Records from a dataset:

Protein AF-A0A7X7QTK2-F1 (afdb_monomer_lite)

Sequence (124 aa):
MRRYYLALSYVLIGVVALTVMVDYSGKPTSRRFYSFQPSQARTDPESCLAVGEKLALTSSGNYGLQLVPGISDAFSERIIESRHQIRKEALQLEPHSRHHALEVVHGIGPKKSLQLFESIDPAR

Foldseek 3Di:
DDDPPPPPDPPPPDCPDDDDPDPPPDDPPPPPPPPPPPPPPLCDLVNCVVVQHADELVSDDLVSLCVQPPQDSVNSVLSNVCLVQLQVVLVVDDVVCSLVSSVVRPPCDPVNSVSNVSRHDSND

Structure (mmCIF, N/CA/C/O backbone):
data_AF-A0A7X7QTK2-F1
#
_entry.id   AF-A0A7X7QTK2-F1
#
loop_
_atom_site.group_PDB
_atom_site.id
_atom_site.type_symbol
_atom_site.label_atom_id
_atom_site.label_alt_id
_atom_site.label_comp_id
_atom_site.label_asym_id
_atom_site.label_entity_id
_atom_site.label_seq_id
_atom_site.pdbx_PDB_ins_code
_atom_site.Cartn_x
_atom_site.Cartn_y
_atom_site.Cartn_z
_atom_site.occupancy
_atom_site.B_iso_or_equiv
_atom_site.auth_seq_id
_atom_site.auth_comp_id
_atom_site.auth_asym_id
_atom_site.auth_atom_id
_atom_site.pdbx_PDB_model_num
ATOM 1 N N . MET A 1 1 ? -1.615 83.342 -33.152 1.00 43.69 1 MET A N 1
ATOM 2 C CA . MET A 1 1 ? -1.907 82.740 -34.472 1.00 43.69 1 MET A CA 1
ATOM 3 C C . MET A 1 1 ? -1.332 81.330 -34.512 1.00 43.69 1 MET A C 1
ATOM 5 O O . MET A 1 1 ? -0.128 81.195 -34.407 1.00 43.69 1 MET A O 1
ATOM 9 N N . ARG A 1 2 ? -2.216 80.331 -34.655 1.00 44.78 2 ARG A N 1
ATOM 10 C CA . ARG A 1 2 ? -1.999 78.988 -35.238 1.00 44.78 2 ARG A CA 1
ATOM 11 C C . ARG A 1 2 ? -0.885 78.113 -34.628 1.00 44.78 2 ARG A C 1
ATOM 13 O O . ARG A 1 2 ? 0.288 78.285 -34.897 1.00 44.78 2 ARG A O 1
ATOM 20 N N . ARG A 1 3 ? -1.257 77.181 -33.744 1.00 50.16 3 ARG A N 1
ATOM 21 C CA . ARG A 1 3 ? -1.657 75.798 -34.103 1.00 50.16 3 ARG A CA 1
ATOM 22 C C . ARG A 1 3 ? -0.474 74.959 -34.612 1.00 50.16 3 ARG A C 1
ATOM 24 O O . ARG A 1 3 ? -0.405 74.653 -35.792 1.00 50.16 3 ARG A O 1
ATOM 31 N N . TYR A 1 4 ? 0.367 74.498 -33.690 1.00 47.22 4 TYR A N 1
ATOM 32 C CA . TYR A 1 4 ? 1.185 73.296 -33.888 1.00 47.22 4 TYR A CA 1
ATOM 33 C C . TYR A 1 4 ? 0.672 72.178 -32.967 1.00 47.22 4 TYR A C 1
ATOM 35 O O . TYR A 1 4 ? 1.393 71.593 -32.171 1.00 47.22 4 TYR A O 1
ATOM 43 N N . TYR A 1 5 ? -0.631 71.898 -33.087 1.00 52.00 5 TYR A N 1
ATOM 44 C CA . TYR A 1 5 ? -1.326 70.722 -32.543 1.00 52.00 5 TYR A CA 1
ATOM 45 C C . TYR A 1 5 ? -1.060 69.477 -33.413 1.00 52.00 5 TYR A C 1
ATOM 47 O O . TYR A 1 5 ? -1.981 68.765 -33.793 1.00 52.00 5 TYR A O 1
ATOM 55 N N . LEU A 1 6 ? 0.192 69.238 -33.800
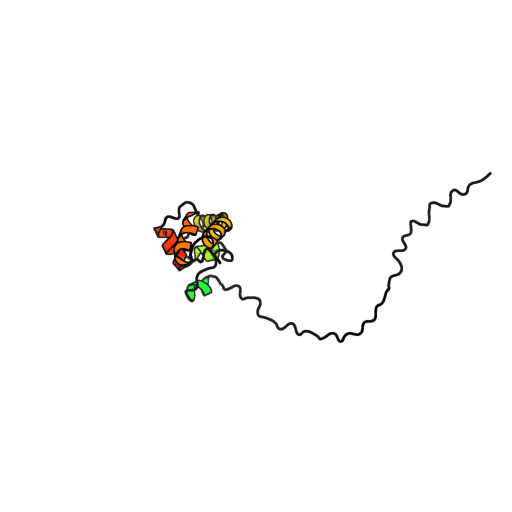 1.00 50.81 6 LEU A N 1
ATOM 56 C CA . LEU A 1 6 ? 0.565 68.119 -34.678 1.00 50.81 6 LEU A CA 1
ATOM 57 C C . LEU A 1 6 ? 1.816 67.379 -34.182 1.00 50.81 6 LEU A C 1
ATOM 59 O O . LEU A 1 6 ? 2.479 66.695 -34.947 1.00 50.81 6 LEU A O 1
ATOM 63 N N . ALA A 1 7 ? 2.141 67.499 -32.893 1.00 47.41 7 ALA A N 1
ATOM 64 C CA . ALA A 1 7 ? 3.260 66.779 -32.279 1.00 47.41 7 ALA A CA 1
ATOM 65 C C . ALA A 1 7 ? 2.846 65.469 -31.576 1.00 47.41 7 ALA A C 1
ATOM 67 O O . ALA A 1 7 ? 3.700 64.781 -31.030 1.00 47.41 7 ALA A O 1
ATOM 68 N N . LEU A 1 8 ? 1.555 65.111 -31.565 1.00 47.97 8 LEU A N 1
ATOM 69 C CA . LEU A 1 8 ? 1.041 64.017 -30.725 1.00 47.97 8 LEU A CA 1
ATOM 70 C C . LEU A 1 8 ? 0.550 62.772 -31.474 1.00 47.97 8 LEU A C 1
ATOM 72 O O . LEU A 1 8 ? 0.164 61.807 -30.825 1.00 47.97 8 LEU A O 1
ATOM 76 N N . SER A 1 9 ? 0.574 62.740 -32.808 1.00 47.75 9 SER A N 1
ATOM 77 C CA . SER A 1 9 ? -0.092 61.662 -33.557 1.00 47.75 9 SER A CA 1
ATOM 78 C C . SER A 1 9 ? 0.820 60.651 -34.262 1.00 47.75 9 SER A C 1
ATOM 80 O O . SER A 1 9 ? 0.287 59.750 -34.895 1.00 47.75 9 SER A O 1
ATOM 82 N N . TYR A 1 10 ? 2.156 60.734 -34.162 1.00 47.84 10 TYR A N 1
ATOM 83 C CA . TYR A 1 10 ? 3.028 59.887 -35.006 1.00 47.84 10 TYR A CA 1
ATOM 84 C C . TYR A 1 10 ? 4.210 59.172 -34.342 1.00 47.84 10 TYR A C 1
ATOM 86 O O . TYR A 1 10 ? 4.916 58.448 -35.033 1.00 47.84 10 TYR A O 1
ATOM 94 N N . VAL A 1 11 ? 4.421 59.274 -33.027 1.00 45.25 11 VAL A N 1
ATOM 95 C CA . VAL A 1 11 ? 5.508 58.509 -32.356 1.00 45.25 11 VAL A CA 1
ATOM 96 C C . VAL A 1 11 ? 4.970 57.286 -31.592 1.00 45.25 11 VAL A C 1
ATOM 98 O O . VAL A 1 11 ? 5.707 56.556 -30.944 1.00 45.25 11 VAL A O 1
ATOM 101 N N . LEU A 1 12 ? 3.666 57.018 -31.722 1.00 44.88 12 LEU A N 1
ATOM 102 C CA . LEU A 1 12 ? 2.987 55.801 -31.253 1.00 44.88 12 LEU A CA 1
ATOM 103 C C . LEU A 1 12 ? 2.891 54.708 -32.335 1.00 44.88 12 LEU A C 1
ATOM 105 O O . LEU A 1 12 ? 2.206 53.707 -32.155 1.00 44.88 12 LEU A O 1
ATOM 109 N N . ILE A 1 13 ? 3.608 54.886 -33.445 1.00 47.06 13 ILE A N 1
ATOM 110 C CA . ILE A 1 13 ? 4.025 53.808 -34.342 1.00 47.06 13 ILE A CA 1
ATOM 111 C C . ILE A 1 13 ? 5.460 53.514 -33.892 1.00 47.06 13 ILE A C 1
ATOM 113 O O . ILE A 1 13 ? 6.426 54.076 -34.387 1.00 47.06 13 ILE A O 1
ATOM 117 N N . GLY A 1 14 ? 5.640 52.787 -32.794 1.00 43.19 14 GLY A N 1
ATOM 118 C CA . GLY A 1 14 ? 5.542 51.342 -32.931 1.00 43.19 14 GLY A CA 1
ATOM 119 C C . GLY A 1 14 ? 6.637 50.843 -33.874 1.00 43.19 14 GLY A C 1
ATOM 120 O O . GLY A 1 14 ? 6.363 50.032 -34.753 1.00 43.19 14 GLY A O 1
ATOM 121 N N . VAL A 1 15 ? 7.862 51.365 -33.716 1.00 45.03 15 VAL A N 1
ATOM 122 C CA . VAL A 1 15 ? 9.115 50.796 -34.230 1.00 45.03 15 VAL A CA 1
ATOM 123 C C . VAL A 1 15 ? 9.331 49.455 -33.515 1.00 45.03 15 VAL A C 1
ATOM 125 O O . VAL A 1 15 ? 10.171 49.280 -32.646 1.00 45.03 15 VAL A O 1
ATOM 128 N N . VAL A 1 16 ? 8.457 48.519 -33.873 1.00 47.25 16 VAL A N 1
ATOM 129 C CA . VAL A 1 16 ? 8.545 47.061 -33.750 1.00 47.25 16 VAL A CA 1
ATOM 130 C C . VAL A 1 16 ? 9.282 46.516 -34.992 1.00 47.25 16 VAL A C 1
ATOM 132 O O . VAL A 1 16 ? 9.304 45.323 -35.269 1.00 47.25 16 VAL A O 1
ATOM 135 N N . ALA A 1 17 ? 9.905 47.407 -35.765 1.00 46.78 17 ALA A N 1
ATOM 136 C CA . ALA A 1 17 ? 10.696 47.103 -36.939 1.00 46.78 17 ALA A CA 1
ATOM 137 C C . ALA A 1 17 ? 12.180 47.335 -36.626 1.00 46.78 17 ALA A C 1
ATOM 139 O O . ALA A 1 17 ? 12.545 48.394 -36.124 1.00 46.78 17 ALA A O 1
ATOM 140 N N . LEU A 1 18 ? 12.992 46.346 -36.996 1.00 44.81 18 LEU A N 1
ATOM 141 C CA . LEU A 1 18 ? 14.422 46.125 -36.760 1.00 44.81 18 LEU A CA 1
ATOM 142 C C . LEU A 1 18 ? 14.702 45.469 -35.406 1.00 44.81 18 LEU A C 1
ATOM 144 O O . LEU A 1 18 ? 15.081 46.115 -34.441 1.00 44.81 18 LEU A O 1
ATOM 148 N N . THR A 1 19 ? 14.471 44.167 -35.236 1.00 45.75 19 THR A N 1
ATOM 149 C CA . THR A 1 19 ? 14.892 43.064 -36.120 1.00 45.75 19 THR A CA 1
ATOM 150 C C . THR A 1 19 ? 16.396 43.118 -36.419 1.00 45.75 19 THR A C 1
ATOM 152 O O . THR A 1 19 ? 16.883 44.039 -37.065 1.00 45.75 19 THR A O 1
ATOM 155 N N . VAL A 1 20 ? 17.075 42.026 -36.049 1.00 44.56 20 VAL A N 1
ATOM 156 C CA . VAL A 1 20 ? 18.371 41.572 -36.584 1.00 44.56 20 VAL A CA 1
ATOM 157 C C . VAL A 1 20 ? 19.630 42.180 -35.936 1.00 44.56 20 VAL A C 1
ATOM 159 O O . VAL A 1 20 ? 20.451 42.800 -36.601 1.00 44.56 20 VAL A O 1
ATOM 162 N N . MET A 1 21 ? 19.879 41.869 -34.657 1.00 37.75 21 MET A N 1
ATOM 163 C CA . MET A 1 21 ? 21.253 41.517 -34.263 1.00 37.75 21 MET A CA 1
ATOM 164 C C . MET A 1 21 ? 21.460 40.040 -34.604 1.00 37.75 21 MET A C 1
ATOM 166 O O . MET A 1 21 ? 21.058 39.139 -33.871 1.00 37.75 21 MET A O 1
ATOM 170 N N . VAL A 1 22 ? 22.017 39.814 -35.790 1.00 46.00 22 VAL A N 1
ATOM 171 C CA . VAL A 1 22 ? 22.568 38.530 -36.216 1.00 46.00 22 VAL A CA 1
ATOM 172 C C . VAL A 1 22 ? 23.952 38.413 -35.596 1.00 46.00 22 VAL A C 1
ATOM 174 O O . VAL A 1 22 ? 24.895 39.064 -36.037 1.00 46.00 22 VAL A O 1
ATOM 177 N N . ASP A 1 23 ? 24.054 37.587 -34.561 1.00 38.62 23 ASP A N 1
ATOM 178 C CA . ASP A 1 23 ? 25.330 37.094 -34.058 1.00 38.62 23 ASP A CA 1
ATOM 179 C C . ASP A 1 23 ? 25.601 35.746 -34.744 1.00 38.62 23 ASP A C 1
ATOM 181 O O . ASP A 1 23 ? 25.033 34.704 -34.406 1.00 38.62 23 ASP A O 1
ATOM 185 N N . TYR A 1 24 ? 26.402 35.795 -35.811 1.00 48.56 24 TYR A N 1
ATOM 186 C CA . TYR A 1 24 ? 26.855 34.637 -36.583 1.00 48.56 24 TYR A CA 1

■ **Exercise prompt**: In the entries above, the lines from the one bearing "ATOM 76 N N" up to and including the one bearing "ATOM 78 C C" should be transcribed exactly; no other line is wanted.

■ **Expected answer**:
ATOM 76 N N . SER A 1 9 ? 0.574 62.740 -32.808 1.00 47.75 9 SER A N 1
ATOM 77 C CA . SER A 1 9 ? -0.092 61.662 -33.557 1.00 47.75 9 SER A CA 1
ATOM 78 C C . SER A 1 9 ? 0.820 60.651 -34.262 1.00 47.75 9 SER A C 1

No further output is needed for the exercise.